Você saiu do MEI porque seu negócio expandiu. Seja por ter ultrapassado o limite de faturamento de R$ 81 mil por ano, contratado mais de um funcionário, ou por exercer uma atividade não permitida no formato antigo, isso é um sinal de evolução.

Agora, como Microempresa (ME), seu limite de faturamento inicial sobe para R$ 360 mil por ano. Você pode contratar mais colaboradores, emitir notas fiscais sem travas de volume e expandir de verdade. O preço do crescimento? Mais organização, contabilidade obrigatória e um regime tributário diferente.

Os 7 primeiros passos para quem virou ME

Passo 1: Contrate um contador (Agora é o ponto de partida)

No MEI, você podia cuidar de tudo sozinho. Na ME, isso não é mais possível. A contratação de um contador é 100% obrigatória pelo Código Civil Brasileiro. Como os próximos passos envolvem burocracia de contratos sociais e prazos com a Receita Federal, você deve iniciar o processo já com o apoio desse profissional para não errar os prazos e sofrer desenquadramentos retroativos com multas pesadas.

Atenção, empreendedor de Florianópolis: as regras da Junta Comercial de Santa Catarina (JUCESC) e o ISS municipal podem ter particularidades locais. Contar com um contador da região ajuda a evitar surpresas com alíquotas e prazos específicos da capital catarinense.

Passo 2: Atualize o registro na Junta Comercial do seu Estado

Diferente do que muitos pensam, você não começa pelo site do Simples Nacional. O processo de transformação de MEI para ME começa na Junta Comercial do seu estado (geralmente integrada ao sistema do Gov.br e Redesim). É necessário registrar o desenquadramento e formalizar o Contrato Social ou o Requerimento de Empresário, definindo o novo Capital Social e o formato jurídico da empresa (como uma LTDA Unipessoal, por exemplo).

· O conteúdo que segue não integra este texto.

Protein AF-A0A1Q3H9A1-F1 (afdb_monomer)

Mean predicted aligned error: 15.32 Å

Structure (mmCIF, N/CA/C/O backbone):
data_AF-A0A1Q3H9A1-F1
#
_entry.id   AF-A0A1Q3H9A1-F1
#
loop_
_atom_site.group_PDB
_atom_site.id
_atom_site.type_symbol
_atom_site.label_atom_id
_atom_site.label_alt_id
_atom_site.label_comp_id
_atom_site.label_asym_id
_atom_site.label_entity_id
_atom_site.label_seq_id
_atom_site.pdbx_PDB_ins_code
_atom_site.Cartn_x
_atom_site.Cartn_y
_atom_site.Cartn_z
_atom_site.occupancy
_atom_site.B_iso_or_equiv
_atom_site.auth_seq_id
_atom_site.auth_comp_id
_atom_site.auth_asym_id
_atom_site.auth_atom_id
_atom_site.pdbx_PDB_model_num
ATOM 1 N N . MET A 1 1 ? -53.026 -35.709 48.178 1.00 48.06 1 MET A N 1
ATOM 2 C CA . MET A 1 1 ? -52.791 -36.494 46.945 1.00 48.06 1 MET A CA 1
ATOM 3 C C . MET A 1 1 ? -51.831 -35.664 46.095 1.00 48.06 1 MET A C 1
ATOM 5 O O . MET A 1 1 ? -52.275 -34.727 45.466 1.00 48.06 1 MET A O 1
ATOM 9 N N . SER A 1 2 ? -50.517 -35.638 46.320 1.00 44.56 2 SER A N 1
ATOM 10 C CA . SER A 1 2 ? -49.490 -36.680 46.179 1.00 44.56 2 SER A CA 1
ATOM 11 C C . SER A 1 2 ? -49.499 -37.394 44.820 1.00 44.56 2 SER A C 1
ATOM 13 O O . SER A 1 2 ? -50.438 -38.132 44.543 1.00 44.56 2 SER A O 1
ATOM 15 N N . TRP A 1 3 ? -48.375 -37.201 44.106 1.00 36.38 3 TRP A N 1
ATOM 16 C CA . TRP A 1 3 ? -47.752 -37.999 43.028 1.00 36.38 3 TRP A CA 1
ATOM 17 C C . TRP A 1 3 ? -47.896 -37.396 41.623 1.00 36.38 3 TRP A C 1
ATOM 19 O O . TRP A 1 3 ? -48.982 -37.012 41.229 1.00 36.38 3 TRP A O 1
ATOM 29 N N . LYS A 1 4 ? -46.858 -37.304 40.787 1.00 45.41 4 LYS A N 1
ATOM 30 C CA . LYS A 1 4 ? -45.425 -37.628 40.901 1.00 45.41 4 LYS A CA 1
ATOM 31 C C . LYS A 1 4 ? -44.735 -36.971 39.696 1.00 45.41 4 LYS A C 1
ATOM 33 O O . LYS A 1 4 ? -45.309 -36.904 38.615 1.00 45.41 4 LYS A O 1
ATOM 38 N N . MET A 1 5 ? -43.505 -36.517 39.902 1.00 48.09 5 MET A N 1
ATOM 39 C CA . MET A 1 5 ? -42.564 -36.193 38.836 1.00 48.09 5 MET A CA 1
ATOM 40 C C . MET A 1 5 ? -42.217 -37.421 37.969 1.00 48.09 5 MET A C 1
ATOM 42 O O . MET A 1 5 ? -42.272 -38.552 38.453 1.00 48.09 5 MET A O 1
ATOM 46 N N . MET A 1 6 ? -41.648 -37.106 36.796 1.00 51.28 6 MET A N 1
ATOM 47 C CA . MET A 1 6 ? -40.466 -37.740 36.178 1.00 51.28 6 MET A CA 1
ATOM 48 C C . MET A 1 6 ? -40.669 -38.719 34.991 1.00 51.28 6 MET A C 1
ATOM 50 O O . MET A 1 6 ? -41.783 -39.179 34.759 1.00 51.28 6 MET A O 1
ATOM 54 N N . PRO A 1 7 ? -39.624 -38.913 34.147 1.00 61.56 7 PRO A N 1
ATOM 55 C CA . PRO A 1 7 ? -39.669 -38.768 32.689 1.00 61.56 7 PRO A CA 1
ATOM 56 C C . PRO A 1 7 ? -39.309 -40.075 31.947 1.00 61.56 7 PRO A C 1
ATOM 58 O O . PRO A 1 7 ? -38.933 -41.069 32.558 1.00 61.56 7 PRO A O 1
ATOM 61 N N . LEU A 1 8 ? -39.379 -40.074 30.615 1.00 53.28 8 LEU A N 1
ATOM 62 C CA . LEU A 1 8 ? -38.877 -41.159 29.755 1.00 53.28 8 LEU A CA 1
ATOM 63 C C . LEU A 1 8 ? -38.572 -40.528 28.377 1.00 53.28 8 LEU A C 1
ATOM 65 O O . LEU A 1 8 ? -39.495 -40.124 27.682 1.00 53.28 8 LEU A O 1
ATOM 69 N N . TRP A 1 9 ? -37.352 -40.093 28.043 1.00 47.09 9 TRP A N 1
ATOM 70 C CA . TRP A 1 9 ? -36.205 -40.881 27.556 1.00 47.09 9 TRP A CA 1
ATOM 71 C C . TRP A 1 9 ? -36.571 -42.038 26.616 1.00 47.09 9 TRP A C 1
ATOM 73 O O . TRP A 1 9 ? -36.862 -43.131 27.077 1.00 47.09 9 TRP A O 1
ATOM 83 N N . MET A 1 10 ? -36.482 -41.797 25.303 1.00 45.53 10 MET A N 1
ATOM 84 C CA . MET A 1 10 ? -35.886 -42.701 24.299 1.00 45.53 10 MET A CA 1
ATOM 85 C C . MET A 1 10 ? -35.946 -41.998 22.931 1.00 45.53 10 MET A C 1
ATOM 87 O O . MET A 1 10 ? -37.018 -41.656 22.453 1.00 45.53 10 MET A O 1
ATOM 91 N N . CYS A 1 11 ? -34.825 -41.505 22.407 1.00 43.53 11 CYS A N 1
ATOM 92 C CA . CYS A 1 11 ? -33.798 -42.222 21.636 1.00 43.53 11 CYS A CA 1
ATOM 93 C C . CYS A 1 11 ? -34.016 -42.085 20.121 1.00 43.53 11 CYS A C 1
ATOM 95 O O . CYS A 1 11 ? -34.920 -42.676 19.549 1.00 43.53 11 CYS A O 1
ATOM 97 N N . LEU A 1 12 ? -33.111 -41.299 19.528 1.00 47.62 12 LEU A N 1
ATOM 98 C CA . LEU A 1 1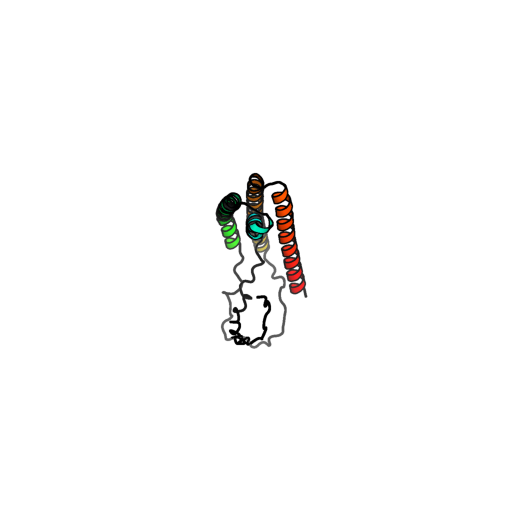2 ? -32.483 -41.454 18.215 1.00 47.62 12 LEU A CA 1
ATOM 99 C C . LEU A 1 12 ? -33.288 -42.115 17.084 1.00 47.62 12 LEU A C 1
ATOM 101 O O . LEU A 1 12 ? -33.403 -43.334 17.014 1.00 47.62 12 LEU A O 1
ATOM 105 N N . ALA A 1 13 ? -33.550 -41.315 16.053 1.00 49.34 13 ALA A N 1
ATOM 106 C CA . ALA A 1 13 ? -33.256 -41.726 14.685 1.00 49.34 13 ALA A CA 1
ATOM 107 C C . ALA A 1 13 ? -32.755 -40.503 13.904 1.00 49.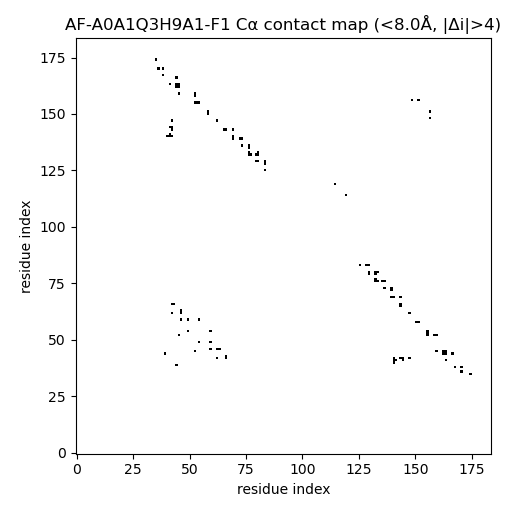34 13 ALA A C 1
ATOM 109 O O . ALA A 1 13 ? -33.525 -39.633 13.511 1.00 49.34 13 ALA A O 1
ATOM 110 N N . PHE A 1 14 ? -31.433 -40.429 13.739 1.00 46.66 14 PHE A N 1
ATOM 111 C CA . PHE A 1 14 ? -30.762 -39.591 12.749 1.00 46.66 14 PHE A CA 1
ATOM 112 C C . PHE A 1 14 ? -31.112 -40.130 11.353 1.00 46.66 14 PHE A C 1
ATOM 114 O O . PHE A 1 14 ? -30.703 -41.252 11.043 1.00 46.66 14 PHE A O 1
ATOM 121 N N . PRO A 1 15 ? -31.779 -39.377 10.465 1.00 51.12 15 PRO A N 1
ATOM 122 C CA . PRO A 1 15 ? -31.616 -39.624 9.048 1.00 51.12 15 PRO A CA 1
ATOM 123 C C . PRO A 1 15 ? -30.259 -39.044 8.643 1.00 51.12 15 PRO A C 1
ATOM 125 O O . PRO A 1 15 ? -30.046 -37.831 8.649 1.00 51.12 15 PRO A O 1
ATOM 128 N N . ALA A 1 16 ? -29.325 -39.940 8.330 1.00 45.50 16 ALA A N 1
ATOM 129 C CA . ALA A 1 16 ? -28.111 -39.620 7.602 1.00 45.50 16 ALA A CA 1
ATOM 130 C C . ALA A 1 16 ? -28.509 -38.940 6.285 1.00 45.50 16 ALA A C 1
ATOM 132 O O . ALA A 1 16 ? -28.905 -39.598 5.324 1.00 45.50 16 ALA A O 1
ATOM 133 N N . ALA A 1 17 ? -28.440 -37.608 6.257 1.00 43.00 17 ALA A N 1
ATOM 134 C CA . ALA A 1 17 ? -28.447 -36.866 5.013 1.00 43.00 17 ALA A CA 1
ATOM 135 C C . ALA A 1 17 ? -27.186 -37.287 4.259 1.00 43.00 17 ALA A C 1
ATOM 137 O O . ALA A 1 17 ? -26.062 -36.999 4.673 1.00 43.00 17 ALA A O 1
ATOM 138 N N . ALA A 1 18 ? -27.406 -38.061 3.201 1.00 45.66 18 ALA A N 1
ATOM 139 C CA . ALA A 1 18 ? -26.391 -38.474 2.263 1.00 45.66 18 ALA A CA 1
ATOM 140 C C . ALA A 1 18 ? -25.560 -37.252 1.859 1.00 45.66 18 ALA A C 1
ATOM 142 O O . ALA A 1 18 ? -26.085 -36.262 1.348 1.00 45.66 18 ALA A O 1
ATOM 143 N N . PHE A 1 19 ? -24.254 -37.345 2.102 1.00 38.97 19 PHE A N 1
ATOM 144 C CA . PHE A 1 19 ? -23.258 -36.499 1.473 1.00 38.97 19 PHE A CA 1
ATOM 145 C C . PHE A 1 19 ? -23.383 -36.692 -0.042 1.00 38.97 19 PHE A C 1
ATOM 147 O O . PHE A 1 19 ? -22.787 -37.596 -0.624 1.00 38.97 19 PHE A O 1
ATOM 154 N N . ALA A 1 20 ? -24.176 -35.839 -0.688 1.00 41.88 20 ALA A N 1
ATOM 155 C CA . ALA A 1 20 ? -24.017 -35.553 -2.099 1.00 41.88 20 ALA A CA 1
ATOM 156 C C . ALA A 1 20 ? -22.690 -34.804 -2.224 1.00 41.88 20 ALA A C 1
ATOM 158 O O . ALA A 1 20 ? -22.600 -33.587 -2.062 1.00 41.88 20 ALA A O 1
ATOM 159 N N . GLN A 1 21 ? -21.632 -35.588 -2.407 1.00 41.50 21 GLN A N 1
ATOM 160 C CA . GLN A 1 21 ? -20.302 -35.138 -2.756 1.00 41.50 21 GLN A CA 1
ATOM 161 C C . GLN A 1 21 ? -20.404 -34.558 -4.168 1.00 41.50 21 GLN A C 1
ATOM 163 O O . GLN A 1 21 ? -20.173 -35.244 -5.160 1.00 41.50 21 GLN A O 1
ATOM 168 N N . SER A 1 22 ? -20.864 -33.307 -4.255 1.00 39.09 22 SER A N 1
ATOM 169 C CA . SER A 1 22 ? -20.788 -32.519 -5.475 1.00 39.09 22 SER A CA 1
ATOM 170 C C . SER A 1 22 ? -19.330 -32.511 -5.877 1.00 39.09 22 SER A C 1
ATOM 172 O O . SER A 1 22 ? -18.484 -31.954 -5.174 1.00 39.09 22 SER A O 1
ATOM 174 N N . ALA A 1 23 ? -19.065 -33.229 -6.965 1.00 43.62 23 ALA A N 1
ATOM 175 C CA . ALA A 1 23 ? -17.785 -33.301 -7.619 1.00 43.62 23 ALA A CA 1
ATOM 176 C C . ALA A 1 23 ? -17.192 -31.897 -7.651 1.00 43.62 23 ALA A C 1
ATOM 178 O O . ALA A 1 23 ? -17.822 -30.954 -8.135 1.00 43.62 23 ALA A O 1
ATOM 179 N N . SER A 1 24 ? -16.003 -31.777 -7.068 1.00 40.84 24 SER A N 1
ATOM 180 C CA . SER A 1 24 ? -15.128 -30.639 -7.249 1.00 40.84 24 SER A CA 1
ATOM 181 C C . SER A 1 24 ? -15.033 -30.386 -8.745 1.00 40.84 24 SER A C 1
ATOM 183 O O . SER A 1 24 ? -14.312 -31.088 -9.448 1.00 40.84 24 SER A O 1
ATOM 185 N N . THR A 1 25 ? -15.796 -29.410 -9.236 1.00 40.03 25 THR A N 1
ATOM 186 C CA . THR A 1 25 ? -15.520 -28.762 -10.507 1.00 40.03 25 THR A CA 1
ATOM 187 C C . THR A 1 25 ? -14.087 -28.288 -10.387 1.00 40.03 25 THR A C 1
ATOM 189 O O . THR A 1 25 ? -13.799 -27.346 -9.643 1.00 40.03 25 THR A O 1
ATOM 192 N N . GLU A 1 26 ? -13.189 -29.022 -11.041 1.00 38.78 26 GLU A N 1
ATOM 193 C CA . GLU A 1 26 ? -11.807 -28.646 -11.250 1.00 38.78 26 GLU A CA 1
ATOM 194 C C . GLU A 1 26 ? -11.819 -27.207 -11.742 1.00 38.78 26 GLU A C 1
ATOM 196 O O . GLU A 1 26 ? -12.184 -26.899 -12.877 1.00 38.78 26 GLU A O 1
ATOM 201 N N . ARG A 1 27 ? -11.475 -26.299 -10.826 1.00 43.19 27 ARG A N 1
ATOM 202 C CA . ARG A 1 27 ? -11.096 -24.939 -11.160 1.00 43.19 27 ARG A CA 1
ATOM 203 C C . ARG A 1 27 ? -9.997 -25.117 -12.212 1.00 43.19 27 ARG A C 1
ATOM 205 O O . ARG A 1 27 ? -8.983 -25.739 -11.881 1.00 43.19 27 ARG A O 1
ATOM 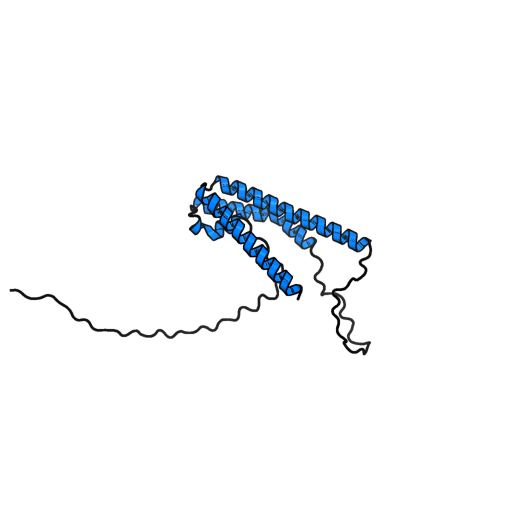212 N N .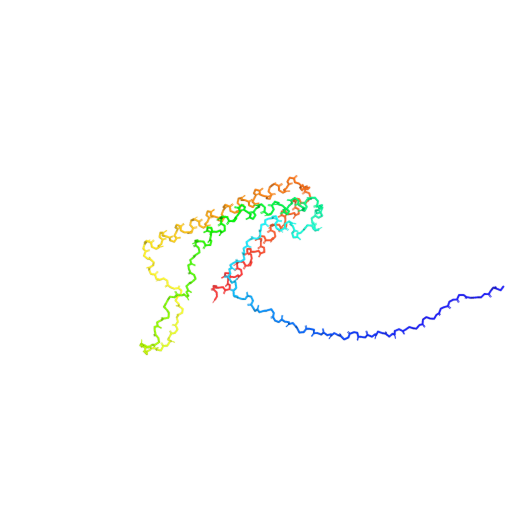 PRO A 1 28 ? -10.198 -24.674 -13.468 1.00 44.66 28 PRO A N 1
ATOM 213 C CA . PRO A 1 28 ? -9.184 -24.847 -14.494 1.00 44.66 28 PRO A CA 1
ATOM 214 C C . PRO A 1 28 ? -7.881 -24.270 -13.944 1.00 44.66 28 PRO A C 1
ATOM 216 O O . PRO A 1 28 ? -7.930 -23.234 -13.268 1.00 44.66 28 PRO A O 1
ATOM 219 N N . PRO A 1 29 ? -6.736 -24.944 -14.144 1.00 43.69 29 PRO A N 1
ATOM 220 C CA . PRO A 1 29 ? -5.491 -24.529 -13.535 1.00 43.69 29 PRO A CA 1
ATOM 221 C C . PRO A 1 29 ? -5.229 -23.080 -13.929 1.00 43.69 29 PRO A C 1
ATOM 223 O O . PRO A 1 29 ? -4.912 -22.766 -15.076 1.00 43.69 29 PRO A O 1
ATOM 226 N N . GLU A 1 30 ? -5.316 -22.189 -12.945 1.00 44.72 30 GLU A N 1
ATOM 227 C CA . GLU A 1 30 ? -4.915 -20.786 -13.018 1.00 44.72 30 GLU A CA 1
ATOM 228 C C . GLU A 1 30 ? -3.377 -20.679 -13.114 1.00 44.72 30 GLU A C 1
ATOM 230 O O . GLU A 1 30 ? -2.726 -19.803 -12.561 1.00 44.72 30 GLU A O 1
ATOM 235 N N . ALA A 1 31 ? -2.748 -21.609 -13.831 1.00 43.19 31 ALA A N 1
ATOM 236 C CA . ALA A 1 31 ? -1.331 -21.629 -14.139 1.00 43.19 31 ALA A CA 1
ATOM 237 C C . ALA A 1 31 ? -0.977 -20.687 -15.307 1.00 43.19 31 ALA A C 1
ATOM 239 O O . ALA A 1 31 ? 0.200 -20.541 -15.632 1.00 43.19 31 ALA A O 1
ATOM 240 N N . ALA A 1 32 ? -1.963 -20.018 -15.920 1.00 42.69 32 ALA A N 1
ATOM 241 C CA . ALA A 1 32 ? -1.785 -19.189 -17.116 1.00 42.69 32 ALA A CA 1
ATOM 242 C C . ALA A 1 32 ? -1.873 -17.666 -16.880 1.00 42.69 32 ALA A C 1
ATOM 244 O O . ALA A 1 32 ? -1.851 -16.892 -17.835 1.00 42.69 32 ALA A O 1
ATOM 245 N N . ARG A 1 33 ? -1.904 -17.199 -15.625 1.00 41.41 33 ARG A N 1
ATOM 246 C CA . ARG A 1 33 ? -1.699 -15.778 -15.282 1.00 41.41 33 ARG A CA 1
ATOM 247 C C . ARG A 1 33 ? -0.450 -15.605 -14.421 1.00 41.41 33 ARG A C 1
ATOM 249 O O . ARG A 1 33 ? -0.494 -15.009 -13.355 1.00 41.41 33 ARG A O 1
ATOM 256 N N . ARG A 1 34 ? 0.693 -16.140 -14.866 1.00 48.22 34 ARG A N 1
ATOM 257 C CA . ARG A 1 34 ? 1.989 -15.973 -14.178 1.00 48.22 34 ARG A CA 1
ATOM 258 C C . ARG A 1 34 ? 2.545 -14.556 -14.370 1.00 48.22 34 ARG A C 1
ATOM 260 O O . ARG A 1 34 ? 3.553 -14.351 -15.041 1.00 48.22 34 ARG A O 1
ATOM 267 N N . GLY A 1 35 ? 1.864 -13.569 -13.798 1.00 45.41 35 GLY A N 1
ATOM 268 C CA . GLY A 1 35 ? 2.513 -12.357 -13.313 1.00 45.41 35 GLY A CA 1
ATOM 269 C C . GLY A 1 35 ? 2.998 -12.599 -11.880 1.00 45.41 35 GLY A C 1
ATOM 270 O O . GLY A 1 35 ? 2.402 -13.422 -11.182 1.00 45.41 35 GLY A O 1
ATOM 271 N N . PRO A 1 36 ? 4.077 -11.943 -11.424 1.00 50.91 36 PRO A N 1
ATOM 272 C CA . PRO A 1 36 ? 4.370 -11.915 -9.997 1.00 50.91 36 PRO A CA 1
ATOM 273 C C . PRO A 1 36 ? 3.149 -11.346 -9.245 1.00 50.91 36 PR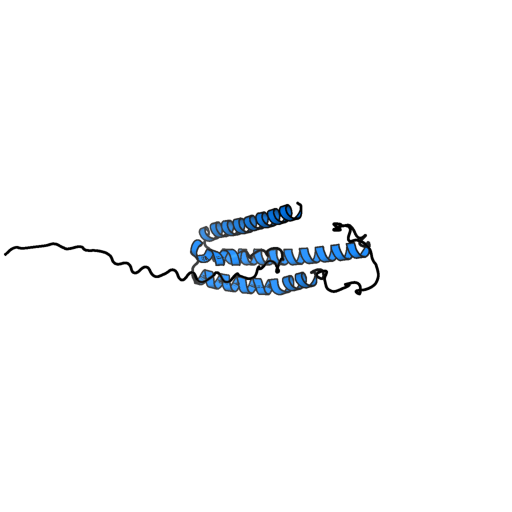O A C 1
ATOM 275 O O . PRO A 1 36 ? 2.485 -10.452 -9.779 1.00 50.91 36 PRO A O 1
ATOM 278 N N . PRO A 1 37 ? 2.819 -11.866 -8.050 1.00 57.31 37 PRO A N 1
ATOM 279 C CA . PRO A 1 37 ? 1.737 -11.323 -7.240 1.00 57.31 37 PRO A CA 1
ATOM 280 C C . PRO A 1 37 ? 1.990 -9.831 -6.992 1.00 57.31 37 PRO A C 1
ATOM 282 O O . PRO A 1 37 ? 3.070 -9.434 -6.555 1.00 57.31 37 PRO A O 1
ATOM 285 N N . VAL A 1 38 ? 1.003 -8.999 -7.323 1.00 68.69 38 VAL A N 1
ATOM 286 C CA . VAL A 1 38 ? 1.061 -7.551 -7.090 1.00 68.69 38 VAL A CA 1
ATOM 287 C C . VAL A 1 38 ? 0.882 -7.304 -5.594 1.00 68.69 38 VAL A C 1
ATOM 289 O O . VAL A 1 38 ? 0.070 -7.977 -4.957 1.00 68.69 38 VAL A O 1
ATOM 292 N N . MET A 1 39 ? 1.641 -6.361 -5.024 1.00 79.19 39 MET A N 1
ATOM 293 C CA . MET A 1 39 ? 1.459 -6.000 -3.618 1.00 79.19 39 MET A CA 1
ATOM 294 C C . MET A 1 39 ? 0.054 -5.449 -3.392 1.00 79.19 39 MET A C 1
ATOM 296 O O . MET A 1 39 ? -0.377 -4.565 -4.132 1.00 79.19 39 MET A O 1
ATOM 300 N N . LYS A 1 40 ? -0.649 -5.967 -2.378 1.00 91.00 40 LYS A N 1
ATOM 301 C CA . LYS A 1 40 ? -1.869 -5.328 -1.878 1.00 91.00 40 LYS A CA 1
ATOM 302 C C . LYS A 1 40 ? -1.508 -3.940 -1.340 1.00 91.00 40 LYS A C 1
ATOM 304 O O . LYS A 1 40 ? -0.419 -3.768 -0.784 1.00 91.00 40 LYS A O 1
ATOM 309 N N . SER A 1 41 ? -2.412 -2.976 -1.504 1.00 95.81 41 SER A N 1
ATOM 310 C CA . SER A 1 41 ? -2.298 -1.692 -0.811 1.00 95.81 41 SER A CA 1
ATOM 311 C C . SER A 1 41 ? -2.420 -1.906 0.696 1.00 95.81 41 SER A C 1
ATOM 313 O O . SER A 1 41 ? -3.062 -2.852 1.163 1.00 95.81 41 SER A O 1
ATOM 315 N N . SER A 1 42 ? -1.816 -1.012 1.470 1.00 97.50 42 SER A N 1
ATOM 316 C CA . SER A 1 42 ? -1.897 -1.032 2.929 1.00 97.50 42 SER A CA 1
ATOM 317 C C . SER A 1 42 ? -3.354 -0.882 3.398 1.00 97.50 42 SER A C 1
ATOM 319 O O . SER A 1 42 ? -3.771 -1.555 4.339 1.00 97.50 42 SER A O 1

Passo 3: Confirme o desenquadramento no Portal do Simples Nacional

Após a Junta Comercial processar a alteração, o desenquadramento do SIMEI (regime do MEI) deve ser comunicado e confirmado no Portal do Simples Nacional. O contador fará essa validação para garantir que você passe a recolher os impostos no formato correto (geralmente através do DAS do Simples Nacional para Microempresas, cujas alíquotas iniciais de serviço começam em 6%).

Passo 4: Escolha o regime tributário adequado

A sua ME precisa adotar um regime de tributação oficial para o restante do ano. As opções são:

  • Simples Nacional: O mais comum para quem está começando como ME, unificando os impostos em uma guia mensal progressiva.
  • Lucro Presumido: Indicado se a sua margem de lucro for muito alta ou se suas despesas operacionais forem baixas.
  • Lucro Real: Geralmente adotado por empresas maiores, onde o imposto é calculado sobre o lucro líquido real.

Passo 5: Adquira um Certificado Digital (e-CNPJ A1)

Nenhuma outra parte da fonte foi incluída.